AI Labs Are Getting Their Models Stolen. Their Defenses Might Not Work.
Every major AI lab says it has defenses against model distillation: the technique where someone clones a rival's AI by peppering it with queries and training a copycat on the outputs. Google, OpenAI, and Anthropic have all disclosed their own antidistillation methods. They publish benchmark numbers. The numbers look good.
A paper posted to arXiv on May 21 by researchers at Stanford and EPFL suggests those numbers may not mean what the labs think they mean. The core finding: existing defenses are tested against passive students, the kind of attacker who takes the queries they're given and trains straightforwardly on the responses. Real-world distillation campaigns are adaptive. They change their strategy based on what works. When evaluated against that harder standard, the defenses look substantially weaker.
The paper frames this as a game of imperfect information: the defender doesn't know which queries are part of an attack, and the attacker doesn't know which defenses are deployed. The researchers model both sides using a minimax framework and derive a practical defense called Product-of-Experts, or PoE. Rather than requiring costly per-query computation or degrading the quality of outputs, PoE combines the original model's responses with a deliberately weaker proxy student during generation. The result, the researchers argue, is a forward-pass-only method that is substantially cheaper than alternatives while preserving the quality of reasoning traces that defenders care about.
The passive-adaptive gap is the key finding. Under passive evaluation, PoE appears inferior to more expensive defenses. Under adaptive evaluation, the gap shrinks considerably. "Strong distillation remains difficult to stop," the authors write, "and progress on antidistillation should be judged against adaptive students rather than passive ones."
The timing matters because the geopolitical stakes have escalated sharply. In February 2026, OpenAI sent a memo to the U.S. House Select Committee on the Chinese Communist Party accusing DeepSeek of using distillation to copy American AI models. Google separately disclosed that Gemini had been targeted by a single campaign involving more than 100,000 prompts. Anthropic identified industrial-scale extraction campaigns across three named labs, including MiniMax, which Anthropic said was responsible for more than 13 million exchanges with its Claude API. The U.S. private AI investment landscape in 2025 was $285.9 billion, compared to $12.4 billion in China, according to an analysis by the International Institute for Strategic Studies (IISS). Despite that investment gap, the compute advantage is not translating into unbeatable model protection.

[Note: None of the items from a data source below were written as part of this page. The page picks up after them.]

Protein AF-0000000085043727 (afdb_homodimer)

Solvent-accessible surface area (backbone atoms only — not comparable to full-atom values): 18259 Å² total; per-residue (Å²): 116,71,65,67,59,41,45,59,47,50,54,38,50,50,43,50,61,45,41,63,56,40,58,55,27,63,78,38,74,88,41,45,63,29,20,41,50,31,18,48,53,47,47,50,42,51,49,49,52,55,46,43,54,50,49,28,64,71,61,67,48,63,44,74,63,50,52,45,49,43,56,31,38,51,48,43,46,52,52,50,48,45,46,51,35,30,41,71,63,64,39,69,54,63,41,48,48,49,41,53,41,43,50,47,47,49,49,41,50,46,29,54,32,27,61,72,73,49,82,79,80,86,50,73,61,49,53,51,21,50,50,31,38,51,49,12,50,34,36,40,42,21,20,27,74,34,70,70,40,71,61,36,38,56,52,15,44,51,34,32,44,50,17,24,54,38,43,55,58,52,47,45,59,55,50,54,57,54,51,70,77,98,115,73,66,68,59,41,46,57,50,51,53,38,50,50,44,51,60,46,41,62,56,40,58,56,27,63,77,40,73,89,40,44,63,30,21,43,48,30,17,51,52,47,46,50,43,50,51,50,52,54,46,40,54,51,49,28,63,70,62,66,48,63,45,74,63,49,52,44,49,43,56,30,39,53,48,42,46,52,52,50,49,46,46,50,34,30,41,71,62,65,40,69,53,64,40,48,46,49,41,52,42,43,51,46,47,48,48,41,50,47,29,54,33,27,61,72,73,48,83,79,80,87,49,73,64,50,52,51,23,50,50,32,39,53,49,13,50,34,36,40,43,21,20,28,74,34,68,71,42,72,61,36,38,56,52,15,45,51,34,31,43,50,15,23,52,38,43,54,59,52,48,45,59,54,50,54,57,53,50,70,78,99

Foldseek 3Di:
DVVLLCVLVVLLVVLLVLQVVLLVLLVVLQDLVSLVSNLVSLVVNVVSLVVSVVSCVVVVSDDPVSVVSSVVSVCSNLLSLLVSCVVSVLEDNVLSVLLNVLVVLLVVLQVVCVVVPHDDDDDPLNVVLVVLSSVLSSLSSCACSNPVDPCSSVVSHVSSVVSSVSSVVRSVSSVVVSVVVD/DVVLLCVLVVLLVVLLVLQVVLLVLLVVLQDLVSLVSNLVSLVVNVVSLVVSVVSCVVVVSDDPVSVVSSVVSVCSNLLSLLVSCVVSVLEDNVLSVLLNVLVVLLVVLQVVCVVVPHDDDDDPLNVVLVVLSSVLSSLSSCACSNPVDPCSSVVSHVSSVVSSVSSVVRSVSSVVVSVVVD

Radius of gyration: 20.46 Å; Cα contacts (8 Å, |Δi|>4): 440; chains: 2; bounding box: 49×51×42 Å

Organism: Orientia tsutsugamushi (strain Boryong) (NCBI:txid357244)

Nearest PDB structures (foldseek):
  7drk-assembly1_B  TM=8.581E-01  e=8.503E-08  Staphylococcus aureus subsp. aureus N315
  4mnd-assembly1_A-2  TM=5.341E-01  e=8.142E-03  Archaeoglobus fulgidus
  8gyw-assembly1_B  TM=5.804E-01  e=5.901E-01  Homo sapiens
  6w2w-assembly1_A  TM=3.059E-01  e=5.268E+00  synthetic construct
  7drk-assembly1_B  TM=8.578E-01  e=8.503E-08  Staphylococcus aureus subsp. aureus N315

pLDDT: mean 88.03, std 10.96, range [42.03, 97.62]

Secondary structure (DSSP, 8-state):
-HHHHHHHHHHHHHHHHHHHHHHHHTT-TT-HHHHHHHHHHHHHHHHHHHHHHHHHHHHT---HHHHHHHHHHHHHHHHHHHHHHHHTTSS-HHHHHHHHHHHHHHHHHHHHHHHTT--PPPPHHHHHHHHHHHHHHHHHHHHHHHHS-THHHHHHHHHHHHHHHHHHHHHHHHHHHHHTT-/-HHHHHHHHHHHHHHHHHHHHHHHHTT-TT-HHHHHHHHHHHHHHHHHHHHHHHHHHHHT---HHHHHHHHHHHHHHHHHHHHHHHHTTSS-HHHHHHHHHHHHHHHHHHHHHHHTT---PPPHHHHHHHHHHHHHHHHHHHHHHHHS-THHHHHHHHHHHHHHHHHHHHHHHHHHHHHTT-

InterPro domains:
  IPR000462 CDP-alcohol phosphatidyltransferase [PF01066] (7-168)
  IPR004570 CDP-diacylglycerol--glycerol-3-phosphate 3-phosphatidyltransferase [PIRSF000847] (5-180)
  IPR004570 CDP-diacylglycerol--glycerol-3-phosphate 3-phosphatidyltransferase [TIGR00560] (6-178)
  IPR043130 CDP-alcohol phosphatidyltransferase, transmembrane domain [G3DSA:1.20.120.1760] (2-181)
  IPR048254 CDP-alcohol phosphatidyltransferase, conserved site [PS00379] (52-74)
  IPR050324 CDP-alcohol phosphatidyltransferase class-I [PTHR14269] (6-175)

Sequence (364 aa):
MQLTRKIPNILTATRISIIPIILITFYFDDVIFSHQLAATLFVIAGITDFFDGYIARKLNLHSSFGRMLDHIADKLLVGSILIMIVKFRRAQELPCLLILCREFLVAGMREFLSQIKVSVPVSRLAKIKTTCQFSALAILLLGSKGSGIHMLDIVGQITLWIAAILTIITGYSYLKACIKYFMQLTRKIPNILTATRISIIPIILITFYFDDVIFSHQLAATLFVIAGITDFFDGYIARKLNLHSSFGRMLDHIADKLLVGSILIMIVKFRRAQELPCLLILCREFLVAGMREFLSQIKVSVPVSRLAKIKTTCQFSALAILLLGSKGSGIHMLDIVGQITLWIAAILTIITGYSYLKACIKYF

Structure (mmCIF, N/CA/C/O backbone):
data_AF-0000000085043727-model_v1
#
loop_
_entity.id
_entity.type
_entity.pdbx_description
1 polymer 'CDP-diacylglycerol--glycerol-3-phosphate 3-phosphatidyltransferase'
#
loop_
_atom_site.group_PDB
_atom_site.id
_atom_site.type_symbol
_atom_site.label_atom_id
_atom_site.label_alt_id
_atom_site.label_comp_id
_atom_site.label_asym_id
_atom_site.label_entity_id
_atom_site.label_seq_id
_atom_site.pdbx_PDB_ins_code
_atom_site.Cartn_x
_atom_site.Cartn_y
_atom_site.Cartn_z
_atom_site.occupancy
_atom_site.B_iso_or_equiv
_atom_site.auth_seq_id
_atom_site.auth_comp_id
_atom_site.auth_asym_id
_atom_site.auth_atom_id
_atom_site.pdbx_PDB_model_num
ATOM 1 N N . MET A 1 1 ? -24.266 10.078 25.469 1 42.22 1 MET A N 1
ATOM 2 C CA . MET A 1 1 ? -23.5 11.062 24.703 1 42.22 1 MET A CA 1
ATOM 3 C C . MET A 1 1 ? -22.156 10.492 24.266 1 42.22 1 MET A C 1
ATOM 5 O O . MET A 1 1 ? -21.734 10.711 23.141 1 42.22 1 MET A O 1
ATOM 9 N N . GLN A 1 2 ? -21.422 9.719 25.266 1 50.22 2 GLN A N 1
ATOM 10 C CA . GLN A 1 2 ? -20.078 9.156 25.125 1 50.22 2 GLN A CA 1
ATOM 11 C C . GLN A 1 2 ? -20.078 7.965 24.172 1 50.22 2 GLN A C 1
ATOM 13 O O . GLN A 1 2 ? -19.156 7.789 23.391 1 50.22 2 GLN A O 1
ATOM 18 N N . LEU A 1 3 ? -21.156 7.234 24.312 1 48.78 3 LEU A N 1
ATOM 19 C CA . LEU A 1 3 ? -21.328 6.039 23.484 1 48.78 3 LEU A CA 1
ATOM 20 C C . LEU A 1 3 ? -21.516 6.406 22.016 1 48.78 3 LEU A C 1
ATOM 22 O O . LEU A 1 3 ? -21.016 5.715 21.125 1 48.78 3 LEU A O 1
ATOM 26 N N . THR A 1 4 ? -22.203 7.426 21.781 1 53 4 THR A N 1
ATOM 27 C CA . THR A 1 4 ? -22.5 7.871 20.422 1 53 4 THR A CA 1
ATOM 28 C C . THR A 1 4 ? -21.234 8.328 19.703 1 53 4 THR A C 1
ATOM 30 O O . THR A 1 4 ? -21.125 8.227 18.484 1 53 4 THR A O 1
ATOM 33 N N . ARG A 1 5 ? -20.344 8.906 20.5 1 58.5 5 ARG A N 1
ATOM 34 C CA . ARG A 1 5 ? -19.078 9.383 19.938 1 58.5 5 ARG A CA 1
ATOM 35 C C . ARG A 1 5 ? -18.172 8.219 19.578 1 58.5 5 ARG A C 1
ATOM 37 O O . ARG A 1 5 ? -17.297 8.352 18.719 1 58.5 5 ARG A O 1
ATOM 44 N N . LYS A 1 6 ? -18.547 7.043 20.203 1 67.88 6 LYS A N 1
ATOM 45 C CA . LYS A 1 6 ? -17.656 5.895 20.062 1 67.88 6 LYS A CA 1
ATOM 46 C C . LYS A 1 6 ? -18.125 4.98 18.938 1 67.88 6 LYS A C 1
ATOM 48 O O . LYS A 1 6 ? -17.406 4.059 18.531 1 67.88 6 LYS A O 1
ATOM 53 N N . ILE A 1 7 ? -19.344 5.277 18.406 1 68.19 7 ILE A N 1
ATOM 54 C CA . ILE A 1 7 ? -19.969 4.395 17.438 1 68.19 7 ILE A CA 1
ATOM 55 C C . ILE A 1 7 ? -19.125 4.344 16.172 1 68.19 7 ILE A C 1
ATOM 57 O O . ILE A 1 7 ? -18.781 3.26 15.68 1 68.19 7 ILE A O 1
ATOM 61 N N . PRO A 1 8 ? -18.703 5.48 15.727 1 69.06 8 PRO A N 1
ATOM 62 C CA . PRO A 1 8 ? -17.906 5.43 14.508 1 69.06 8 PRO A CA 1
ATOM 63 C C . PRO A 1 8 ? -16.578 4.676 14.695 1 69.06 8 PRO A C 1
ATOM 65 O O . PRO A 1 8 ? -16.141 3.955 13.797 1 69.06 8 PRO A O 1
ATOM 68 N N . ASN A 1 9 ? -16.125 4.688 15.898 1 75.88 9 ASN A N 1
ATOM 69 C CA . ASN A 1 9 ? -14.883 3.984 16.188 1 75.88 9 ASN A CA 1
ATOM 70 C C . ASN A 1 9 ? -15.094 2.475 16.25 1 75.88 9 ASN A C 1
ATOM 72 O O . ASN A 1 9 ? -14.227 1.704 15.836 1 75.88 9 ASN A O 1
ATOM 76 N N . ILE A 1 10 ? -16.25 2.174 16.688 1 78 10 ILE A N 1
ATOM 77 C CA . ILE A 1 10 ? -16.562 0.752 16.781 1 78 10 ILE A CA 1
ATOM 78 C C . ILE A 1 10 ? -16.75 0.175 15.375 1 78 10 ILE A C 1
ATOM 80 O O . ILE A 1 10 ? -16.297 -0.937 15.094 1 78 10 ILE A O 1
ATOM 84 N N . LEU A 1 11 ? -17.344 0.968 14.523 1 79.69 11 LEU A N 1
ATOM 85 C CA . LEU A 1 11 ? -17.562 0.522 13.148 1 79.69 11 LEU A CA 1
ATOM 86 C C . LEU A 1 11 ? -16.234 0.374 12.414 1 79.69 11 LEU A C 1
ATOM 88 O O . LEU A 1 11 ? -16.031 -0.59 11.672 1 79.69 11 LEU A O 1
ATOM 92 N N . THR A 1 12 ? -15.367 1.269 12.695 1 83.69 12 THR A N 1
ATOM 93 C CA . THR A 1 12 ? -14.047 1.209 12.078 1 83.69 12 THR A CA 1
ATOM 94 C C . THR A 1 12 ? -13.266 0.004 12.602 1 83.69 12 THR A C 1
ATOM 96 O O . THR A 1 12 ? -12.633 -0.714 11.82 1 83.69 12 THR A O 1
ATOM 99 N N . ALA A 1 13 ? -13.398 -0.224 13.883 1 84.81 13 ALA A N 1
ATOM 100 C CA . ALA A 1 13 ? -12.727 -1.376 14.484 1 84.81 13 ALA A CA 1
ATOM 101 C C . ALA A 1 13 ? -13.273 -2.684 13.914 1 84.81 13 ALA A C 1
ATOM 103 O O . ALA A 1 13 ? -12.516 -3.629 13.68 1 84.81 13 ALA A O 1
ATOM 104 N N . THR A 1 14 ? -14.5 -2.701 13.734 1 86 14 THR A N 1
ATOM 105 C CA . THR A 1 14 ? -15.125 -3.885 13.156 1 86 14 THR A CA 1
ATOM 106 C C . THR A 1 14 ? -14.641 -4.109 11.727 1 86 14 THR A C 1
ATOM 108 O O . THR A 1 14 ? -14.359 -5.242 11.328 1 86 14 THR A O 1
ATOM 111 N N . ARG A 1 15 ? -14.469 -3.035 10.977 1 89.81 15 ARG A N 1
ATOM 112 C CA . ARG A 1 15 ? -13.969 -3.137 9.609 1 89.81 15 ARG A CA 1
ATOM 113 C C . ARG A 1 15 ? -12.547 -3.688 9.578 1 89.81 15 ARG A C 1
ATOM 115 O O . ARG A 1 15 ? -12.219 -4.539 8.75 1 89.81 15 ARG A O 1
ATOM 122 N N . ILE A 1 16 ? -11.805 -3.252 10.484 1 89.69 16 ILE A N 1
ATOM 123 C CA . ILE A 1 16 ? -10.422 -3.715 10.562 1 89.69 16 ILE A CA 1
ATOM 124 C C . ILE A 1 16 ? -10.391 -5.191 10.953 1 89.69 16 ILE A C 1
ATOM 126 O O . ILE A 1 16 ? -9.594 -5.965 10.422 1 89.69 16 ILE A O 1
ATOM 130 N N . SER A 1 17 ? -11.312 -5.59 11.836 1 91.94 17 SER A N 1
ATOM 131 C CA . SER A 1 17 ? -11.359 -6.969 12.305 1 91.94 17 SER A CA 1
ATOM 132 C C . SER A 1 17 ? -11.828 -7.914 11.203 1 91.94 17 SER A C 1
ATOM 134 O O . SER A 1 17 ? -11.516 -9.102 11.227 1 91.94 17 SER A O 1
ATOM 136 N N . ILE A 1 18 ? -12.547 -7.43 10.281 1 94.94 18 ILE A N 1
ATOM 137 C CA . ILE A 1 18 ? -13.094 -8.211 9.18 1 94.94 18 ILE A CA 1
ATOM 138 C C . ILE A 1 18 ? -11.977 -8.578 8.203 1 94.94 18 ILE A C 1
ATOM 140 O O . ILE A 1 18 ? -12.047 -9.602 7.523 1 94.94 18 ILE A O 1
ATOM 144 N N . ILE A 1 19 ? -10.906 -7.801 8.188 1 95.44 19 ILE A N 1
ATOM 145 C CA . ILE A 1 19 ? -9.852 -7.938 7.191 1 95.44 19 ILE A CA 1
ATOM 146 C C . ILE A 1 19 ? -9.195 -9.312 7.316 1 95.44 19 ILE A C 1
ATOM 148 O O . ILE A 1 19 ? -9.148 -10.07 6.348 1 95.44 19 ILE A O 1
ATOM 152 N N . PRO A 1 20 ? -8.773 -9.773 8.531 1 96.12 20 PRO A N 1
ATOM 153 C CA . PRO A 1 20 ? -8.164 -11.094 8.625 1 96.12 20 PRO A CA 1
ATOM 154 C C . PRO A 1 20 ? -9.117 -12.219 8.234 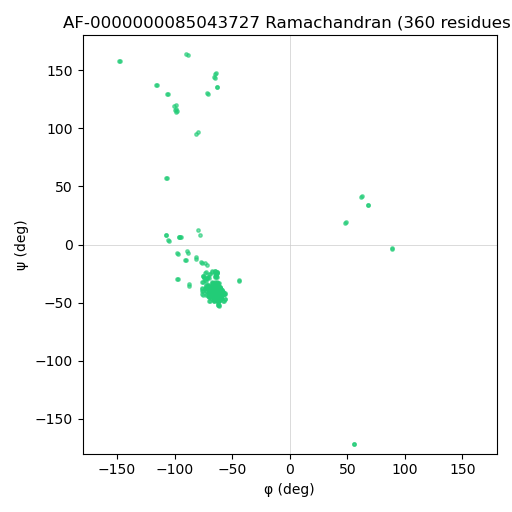1 96.12 20 PRO A C 1
ATOM 156 O O . PRO A 1 20 ? -8.688 -13.234 7.68 1 96.12 20 PRO A O 1
ATOM 159 N N . ILE A 1 21 ? -10.375 -12.023 8.508 1 96.81 21 ILE A N 1
ATOM 160 C CA . ILE A 1 21 ? -11.367 -13.039 8.164 1 96.81 21 ILE A CA 1
ATOM 161 C C . ILE A 1 21 ? -11.453 -13.172 6.645 1 96.81 21 ILE A C 1
ATOM 163 O O . ILE A 1 21 ? -11.414 -14.281 6.109 1 96.81 21 ILE A O 1
ATOM 167 N N . ILE A 1 22 ? -11.547 -12.07 5.965 1 97.38 22 ILE A N 1
ATOM 168 C CA . ILE A 1 22 ? -11.602 -12.086 4.508 1 97.38 22 ILE A CA 1
ATOM 169 C C . ILE A 1 22 ? -10.328 -12.719 3.949 1 97.38 22 ILE A C 1
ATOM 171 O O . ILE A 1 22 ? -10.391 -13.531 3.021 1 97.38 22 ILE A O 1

The U.S. government has responded. In April 2026, the White House issued NSTM-4, a directive treating Chinese AI distillation attacks as a national security concern and directing federal agencies to treat them as such. A proposed law, the Deterring American AI Model Theft Act, would formalize the response by creating a public AI Model Extraction Attackers List and authorizing sanctions against identified actors. The IISS analysis notes that while the United States controls roughly 74 percent of global AI compute and China roughly 14 percent, China's stated goal of achieving AI parity by 2030 makes distillation an attractive shortcut.
John Hultquist, chief analyst at Google Threat Intelligence, said in February that the scale of the Gemini attack suggested a broader pattern. "We are going to be the canary in the coal mine for far more incidents," he told NBC News. Google classifies distillation as intellectual property theft.
The accountability question the paper raises is pointed. If the primary evaluation method for antidistillation defenses is testing them against passive students, and real attackers are adaptive, then labs that deployed those defenses may be more exposed than their published benchmarks indicate. The paper does not name which specific defenses it tests, and the full benchmark tables are not yet in a publicly available digest. The work, posted to arXiv on May 21, has not been peer-reviewed. Researchers who build defenses have an obvious incentive to test them against the easier benchmark, and their marketing reflects that choice.
The PoE approach, if it holds up under independent evaluation, would be a practical option for smaller AI developers who lack the compute budget of the frontier labs. The paper argues that the cost-performance tradeoff favors PoE over more expensive alternatives, particularly for teams that cannot afford to run full per-query adversarial filtering on every API call.
The real test will come when other researchers attempt to replicate the results. Labs whose defenses were tested in the paper will be asked to respond. The passive-adaptive gap, if it generalizes beyond the benchmarks in the paper, would be a structural problem for how the field evaluates model security. That is a high bar. It is also the question that matters most.